Guck doch einfach wie das Paket heisst und nutz den  Sabayon Overlay unter Gentoo?

----------

## cryptosteve

Was tut das Teil? Dich benachrichten, wenn Updates Deiner installierten Pakete vorliegen?

----------

## flammenflitzer

Benachrichtigt, wenn Updates meiner installierten Pakete vorliegen.

----------

## franzf

Du hättest wenigstens sagen können, wie denn das Appplet heißt (sollte doch IRGENDWO angezeigt werden.

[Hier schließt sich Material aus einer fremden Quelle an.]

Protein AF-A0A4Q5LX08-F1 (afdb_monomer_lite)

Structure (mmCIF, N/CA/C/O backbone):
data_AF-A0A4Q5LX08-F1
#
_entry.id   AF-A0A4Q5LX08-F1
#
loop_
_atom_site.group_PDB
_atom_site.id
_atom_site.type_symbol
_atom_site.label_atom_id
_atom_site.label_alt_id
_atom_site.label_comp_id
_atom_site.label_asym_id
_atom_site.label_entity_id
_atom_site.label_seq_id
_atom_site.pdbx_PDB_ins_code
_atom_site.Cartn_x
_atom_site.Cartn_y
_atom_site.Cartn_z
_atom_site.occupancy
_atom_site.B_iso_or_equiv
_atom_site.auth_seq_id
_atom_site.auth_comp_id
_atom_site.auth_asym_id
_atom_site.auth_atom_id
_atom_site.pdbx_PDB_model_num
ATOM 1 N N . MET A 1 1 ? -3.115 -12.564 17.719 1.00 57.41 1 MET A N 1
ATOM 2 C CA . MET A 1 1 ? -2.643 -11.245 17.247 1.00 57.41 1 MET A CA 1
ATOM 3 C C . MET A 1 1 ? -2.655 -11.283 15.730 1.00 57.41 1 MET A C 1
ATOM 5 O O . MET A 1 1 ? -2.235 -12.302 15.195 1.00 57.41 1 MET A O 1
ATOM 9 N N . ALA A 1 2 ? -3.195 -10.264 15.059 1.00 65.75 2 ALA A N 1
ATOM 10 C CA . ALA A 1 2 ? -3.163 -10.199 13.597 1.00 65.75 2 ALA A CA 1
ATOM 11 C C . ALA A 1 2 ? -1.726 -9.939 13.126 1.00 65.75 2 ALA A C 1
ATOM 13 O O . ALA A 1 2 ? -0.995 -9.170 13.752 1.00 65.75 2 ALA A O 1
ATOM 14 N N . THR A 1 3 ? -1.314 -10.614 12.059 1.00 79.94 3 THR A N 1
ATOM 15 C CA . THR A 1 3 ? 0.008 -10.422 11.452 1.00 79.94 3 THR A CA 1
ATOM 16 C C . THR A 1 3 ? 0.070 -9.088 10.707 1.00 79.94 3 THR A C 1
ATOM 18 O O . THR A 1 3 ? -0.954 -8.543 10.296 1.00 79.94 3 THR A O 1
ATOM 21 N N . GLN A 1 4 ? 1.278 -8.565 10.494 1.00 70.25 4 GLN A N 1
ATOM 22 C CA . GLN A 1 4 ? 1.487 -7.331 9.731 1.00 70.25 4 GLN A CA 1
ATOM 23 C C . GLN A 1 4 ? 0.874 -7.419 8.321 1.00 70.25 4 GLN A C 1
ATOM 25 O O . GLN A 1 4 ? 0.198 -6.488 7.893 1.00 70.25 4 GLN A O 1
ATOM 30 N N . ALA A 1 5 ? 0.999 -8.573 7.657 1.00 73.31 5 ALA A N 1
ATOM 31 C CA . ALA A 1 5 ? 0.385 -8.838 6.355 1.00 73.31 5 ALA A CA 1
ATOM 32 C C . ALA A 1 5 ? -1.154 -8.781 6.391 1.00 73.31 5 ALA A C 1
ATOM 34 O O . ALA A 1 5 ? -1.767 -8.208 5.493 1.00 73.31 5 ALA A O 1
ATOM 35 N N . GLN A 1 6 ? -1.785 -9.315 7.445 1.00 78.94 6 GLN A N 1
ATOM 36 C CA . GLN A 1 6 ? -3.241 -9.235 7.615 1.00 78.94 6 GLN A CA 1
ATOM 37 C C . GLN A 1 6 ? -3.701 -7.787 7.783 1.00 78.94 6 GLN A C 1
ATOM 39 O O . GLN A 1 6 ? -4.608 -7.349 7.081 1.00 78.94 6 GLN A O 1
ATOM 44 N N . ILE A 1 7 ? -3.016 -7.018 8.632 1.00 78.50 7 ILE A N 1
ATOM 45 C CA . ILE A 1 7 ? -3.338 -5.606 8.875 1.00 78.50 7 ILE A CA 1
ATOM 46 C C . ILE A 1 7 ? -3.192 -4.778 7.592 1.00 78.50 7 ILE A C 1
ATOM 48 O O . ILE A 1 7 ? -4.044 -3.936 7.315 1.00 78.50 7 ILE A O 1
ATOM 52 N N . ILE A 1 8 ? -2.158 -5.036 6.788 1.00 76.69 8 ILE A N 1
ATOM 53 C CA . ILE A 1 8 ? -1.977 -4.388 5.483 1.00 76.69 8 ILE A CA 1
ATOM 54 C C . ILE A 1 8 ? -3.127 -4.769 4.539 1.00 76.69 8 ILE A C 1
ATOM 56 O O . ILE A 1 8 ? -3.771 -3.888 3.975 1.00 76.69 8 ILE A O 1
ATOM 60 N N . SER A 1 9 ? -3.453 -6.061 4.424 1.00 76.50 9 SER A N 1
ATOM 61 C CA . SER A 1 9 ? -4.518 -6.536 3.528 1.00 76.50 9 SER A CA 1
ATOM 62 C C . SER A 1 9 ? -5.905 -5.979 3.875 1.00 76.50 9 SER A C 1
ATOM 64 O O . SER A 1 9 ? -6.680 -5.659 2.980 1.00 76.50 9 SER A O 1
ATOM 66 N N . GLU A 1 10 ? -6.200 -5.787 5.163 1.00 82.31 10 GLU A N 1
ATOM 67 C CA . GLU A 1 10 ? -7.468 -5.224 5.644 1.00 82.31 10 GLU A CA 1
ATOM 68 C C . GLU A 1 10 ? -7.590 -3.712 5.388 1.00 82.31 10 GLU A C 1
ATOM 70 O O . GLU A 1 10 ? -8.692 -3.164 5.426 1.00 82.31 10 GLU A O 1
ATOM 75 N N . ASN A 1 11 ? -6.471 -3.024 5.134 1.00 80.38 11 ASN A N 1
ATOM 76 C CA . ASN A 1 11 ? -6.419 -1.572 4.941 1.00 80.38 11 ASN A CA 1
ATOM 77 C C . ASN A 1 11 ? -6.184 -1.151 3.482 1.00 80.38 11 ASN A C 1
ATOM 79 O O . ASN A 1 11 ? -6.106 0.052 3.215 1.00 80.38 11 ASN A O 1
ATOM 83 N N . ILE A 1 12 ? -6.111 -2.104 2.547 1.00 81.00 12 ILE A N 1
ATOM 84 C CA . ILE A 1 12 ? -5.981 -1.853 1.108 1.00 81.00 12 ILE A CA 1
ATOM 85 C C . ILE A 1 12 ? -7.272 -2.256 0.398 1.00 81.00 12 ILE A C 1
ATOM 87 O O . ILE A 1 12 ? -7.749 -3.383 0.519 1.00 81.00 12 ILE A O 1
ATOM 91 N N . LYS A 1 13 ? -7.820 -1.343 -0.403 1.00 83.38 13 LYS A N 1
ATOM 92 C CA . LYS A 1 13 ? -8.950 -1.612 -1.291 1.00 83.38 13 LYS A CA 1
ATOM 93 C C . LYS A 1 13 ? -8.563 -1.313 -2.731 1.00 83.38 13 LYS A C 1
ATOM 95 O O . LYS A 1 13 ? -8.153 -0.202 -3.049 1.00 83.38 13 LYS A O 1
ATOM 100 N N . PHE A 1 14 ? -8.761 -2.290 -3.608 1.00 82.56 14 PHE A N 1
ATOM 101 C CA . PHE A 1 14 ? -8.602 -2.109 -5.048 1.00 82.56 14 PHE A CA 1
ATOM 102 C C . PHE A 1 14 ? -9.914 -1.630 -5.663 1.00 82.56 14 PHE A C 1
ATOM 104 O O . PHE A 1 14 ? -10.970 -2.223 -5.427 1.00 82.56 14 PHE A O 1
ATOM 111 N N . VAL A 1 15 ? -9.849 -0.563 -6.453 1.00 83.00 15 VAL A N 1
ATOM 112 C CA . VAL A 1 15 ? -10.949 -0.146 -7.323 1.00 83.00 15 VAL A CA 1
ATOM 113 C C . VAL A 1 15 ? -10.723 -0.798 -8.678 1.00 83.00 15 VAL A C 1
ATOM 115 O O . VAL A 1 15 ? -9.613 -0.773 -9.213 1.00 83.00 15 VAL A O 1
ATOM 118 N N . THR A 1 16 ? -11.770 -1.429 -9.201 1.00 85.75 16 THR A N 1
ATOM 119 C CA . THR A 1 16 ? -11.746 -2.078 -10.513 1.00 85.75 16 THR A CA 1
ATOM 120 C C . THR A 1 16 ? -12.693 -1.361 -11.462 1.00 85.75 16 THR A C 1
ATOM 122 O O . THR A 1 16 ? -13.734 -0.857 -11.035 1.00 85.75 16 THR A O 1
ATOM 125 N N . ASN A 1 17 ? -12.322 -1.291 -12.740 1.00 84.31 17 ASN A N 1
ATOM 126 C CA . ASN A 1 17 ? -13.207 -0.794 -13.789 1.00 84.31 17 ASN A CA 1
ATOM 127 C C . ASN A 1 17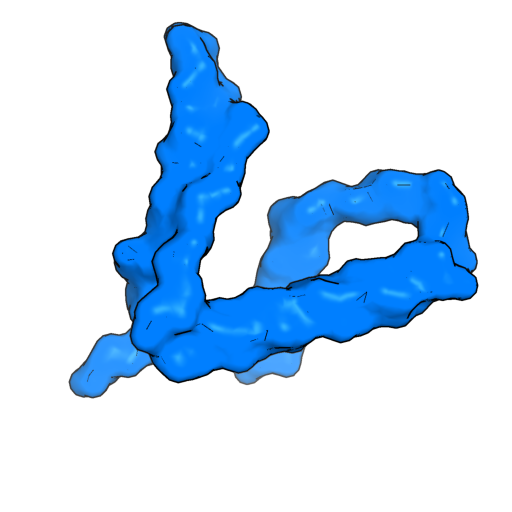 ? -14.237 -1.865 -14.199 1.00 84.31 17 ASN A C 1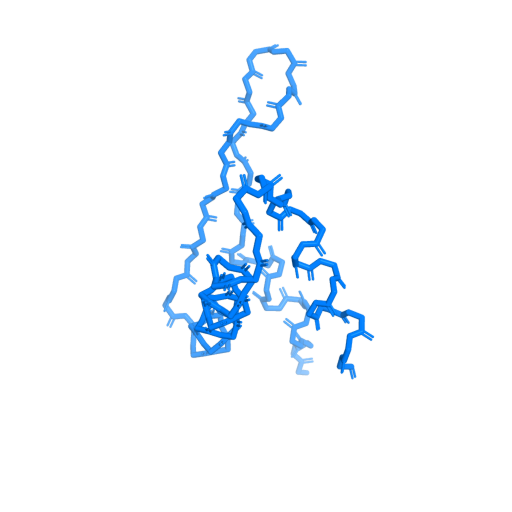
ATOM 129 O O . ASN A 1 17 ? -14.208 -3.003 -13.730 1.00 84.31 17 ASN A O 1
ATOM 133 N N . GLU A 1 18 ? -15.131 -1.519 -15.126 1.00 85.81 18 GLU A N 1
ATOM 134 C CA . GLU A 1 18 ? -16.170 -2.429 -15.641 1.00 85.81 18 GLU A CA 1
ATOM 135 C C . GLU A 1 18 ? -15.611 -3.692 -16.326 1.00 85.81 18 GLU A C 1
ATOM 137 O O . GLU A 1 18 ? -16.337 -4.664 -16.517 1.00 85.81 18 GLU A O 1
ATOM 142 N N . LYS A 1 19 ? -14.317 -3.703 -16.674 1.00 86.62 19 LYS A N 1
ATOM 143 C CA . LYS A 1 19 ? -13.609 -4.854 -17.253 1.00 86.62 19 LYS A CA 1
ATOM 144 C C . LYS A 1 19 ? -12.928 -5.734 -16.197 1.00 86.62 19 LYS A C 1
ATOM 146 O O . LYS A 1 19 ? -12.311 -6.733 -16.552 1.00 86.62 19 LYS A O 1
ATOM 151 N N . GLY A 1 20 ? -13.024 -5.376 -14.915 1.00 81.12 20 GLY A N 1
ATOM 152 C CA . GLY A 1 20 ? -12.352 -6.070 -13.814 1.00 81.12 20 GLY A CA 1
ATOM 153 C C . GLY A 1 20 ? -10.864 -5.734 -13.676 1.00 81.12 20 GLY A C 1
ATOM 154 O O . GLY A 1 20 ? -10.168 -6.360 -12.877 1.00 81.12 20 GLY A O 1
ATOM 155 N N . GLU A 1 21 ? -10.362 -4.747 -14.419 1.00 81.00 21 GLU A N 1
ATOM 156 C CA . GLU A 1 21 ? -8.971 -4.302 -14.327 1.00 81.00 21 GLU A CA 1
ATOM 157 C C . GLU A 1 21 ? -8.814 -3.374 -13.121 1.00 81.00 21 GLU A C 1
ATOM 159 O O . GLU A 1 21 ? -9.651 -2.499 -12.885 1.00 81.00 21 GLU A O 1
ATOM 164 N N . ARG A 1 22 ? -7.743 -3.559 -12.343 1.00 81.19 22 ARG A N 1
ATOM 165 C CA . ARG A 1 22 ? -7.432 -2.710 -11.185 1.00 81.19 22 ARG A CA 1
ATOM 166 C C . ARG A 1 22 ? -6.961 -1.349 -11.684 1.00 81.19 22 ARG A C 1
ATOM 168 O O . ARG A 1 22 ? -5.918 -1.265 -12.321 1.00 81.19 22 ARG A O 1
ATOM 175 N N . THR A 1 23 ? -7.719 -0.302 -11.389 1.00 80.12 23 THR A N 1
ATOM 176 C CA . THR A 1 23 ? -7.406 1.062 -11.836 1.00 80.12 23 THR A CA 1
ATOM 177 C C . THR A 1 23 ? -6.850 1.928 -10.724 1.00 80.12 23 THR A C 1
ATOM 179 O O . THR A 1 23 ? -6.077 2.838 -10.995 1.00 80.12 23 THR A O 1
ATOM 182 N N . GLU A 1 24 ? -7.232 1.660 -9.475 1.00 77.69 24 GLU A N 1
ATOM 183 C CA . GLU A 1 24 ? -6.801 2.466 -8.336 1.00 77.69 24 GLU A CA 1
ATOM 184 C C . GLU A 1 24 ? -6.584 1.598 -7.097 1.00 77.69 24 GLU A C 1
ATOM 186 O O . GLU A 1 24 ? -7.219 0.552 -6.908 1.00 77.69 24 GLU A O 1
ATOM 191 N N . VAL A 1 25 ? -5.701 2.074 -6.224 1.00 80.56 25 VAL A N 1
ATOM 192 C CA . VAL A 1 25 ? -5.448 1.497 -4.906 1.00 80.56 25 VAL A CA 1
ATOM 193 C C . VAL A 1 25 ? -5.799 2.545 -3.859 1.00 80.56 25 VAL A C 1
ATOM 195 O O . VAL A 1 25 ? -5.229 3.632 -3.839 1.00 80.56 25 VAL A O 1
ATOM 198 N N . ILE A 1 26 ? -6.740 2.217 -2.978 1.00 81.94 26 ILE A N 1
ATOM 199 C CA . ILE A 1 26 ? -7.123 3.049 -1.840 1.00 81.94 26 ILE A CA 1
ATOM 200 C C . ILE A 1 26 ? -6.507 2.442 -0.587 1.00 81.94 26 ILE A C 1
ATOM 202 O O . ILE A 1 26 ? -6.757 1.280 -0.264 1.00 81.94 26 ILE A O 1
ATOM 206 N N . VAL A 1 27 ? -5.734 3.247 0.137 1.00 81.94 27 VAL A N 1
ATOM 207 C CA . VAL A 1 27 ? -5.030 2.832 1.353 1.00 81.94 27 VAL A CA 1
ATOM 208 C C . VAL A 1 27 ? -5.530 3.625 2.559 1.00 81.94 27 VAL A C 1
ATOM 210 O O . VAL A 1 27 ? -5.583 4.854 2.535 1.00 81.94 27 VAL A O 1
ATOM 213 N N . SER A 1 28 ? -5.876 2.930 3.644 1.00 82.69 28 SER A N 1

Um es kurz zu machen: Mir ist das vor kurzem bei packages.gentoo.org über den Weg gelaufen. Der package-Manager von Sabayon ist wohl sys-apps/entropy. Dafür gibt es seit kurzem direkt in portage die Notification Applets - such einfach nach "magneto".

----------

## flammenflitzer

Ich will vermeiden, das die magneto/ entropy Sache mein Portage beschädigt/ modifiziert. Hat das schon einmal jemand unter gentoo ausprobiert?

----------

## franzf

Such doch bitte mal selber.

Google -> sabayon entropy -> Sabayon Wiki:

 *Quote:*   

> Entropy is the name of the Sabayon Linux binary package management system.

 

Willst du die vorkompilierten Binaries?

Da das mittlerweile in Portage ist, brauchts den layman-step zum Installieren nicht.

Ansonsten gibts noch packagekit, mit Fontend kpackagekit (im kde-overlay). Ist halt kein Plasmoid, kann man beim Entwickler sicher anregen  :Smile: 

----------

## flammenflitzer

Muss ich mal in virtualbox ausprobieren.

----------

## ScytheMan

evtl. ist kportagetray etwas was dir gefallen könnte.

----------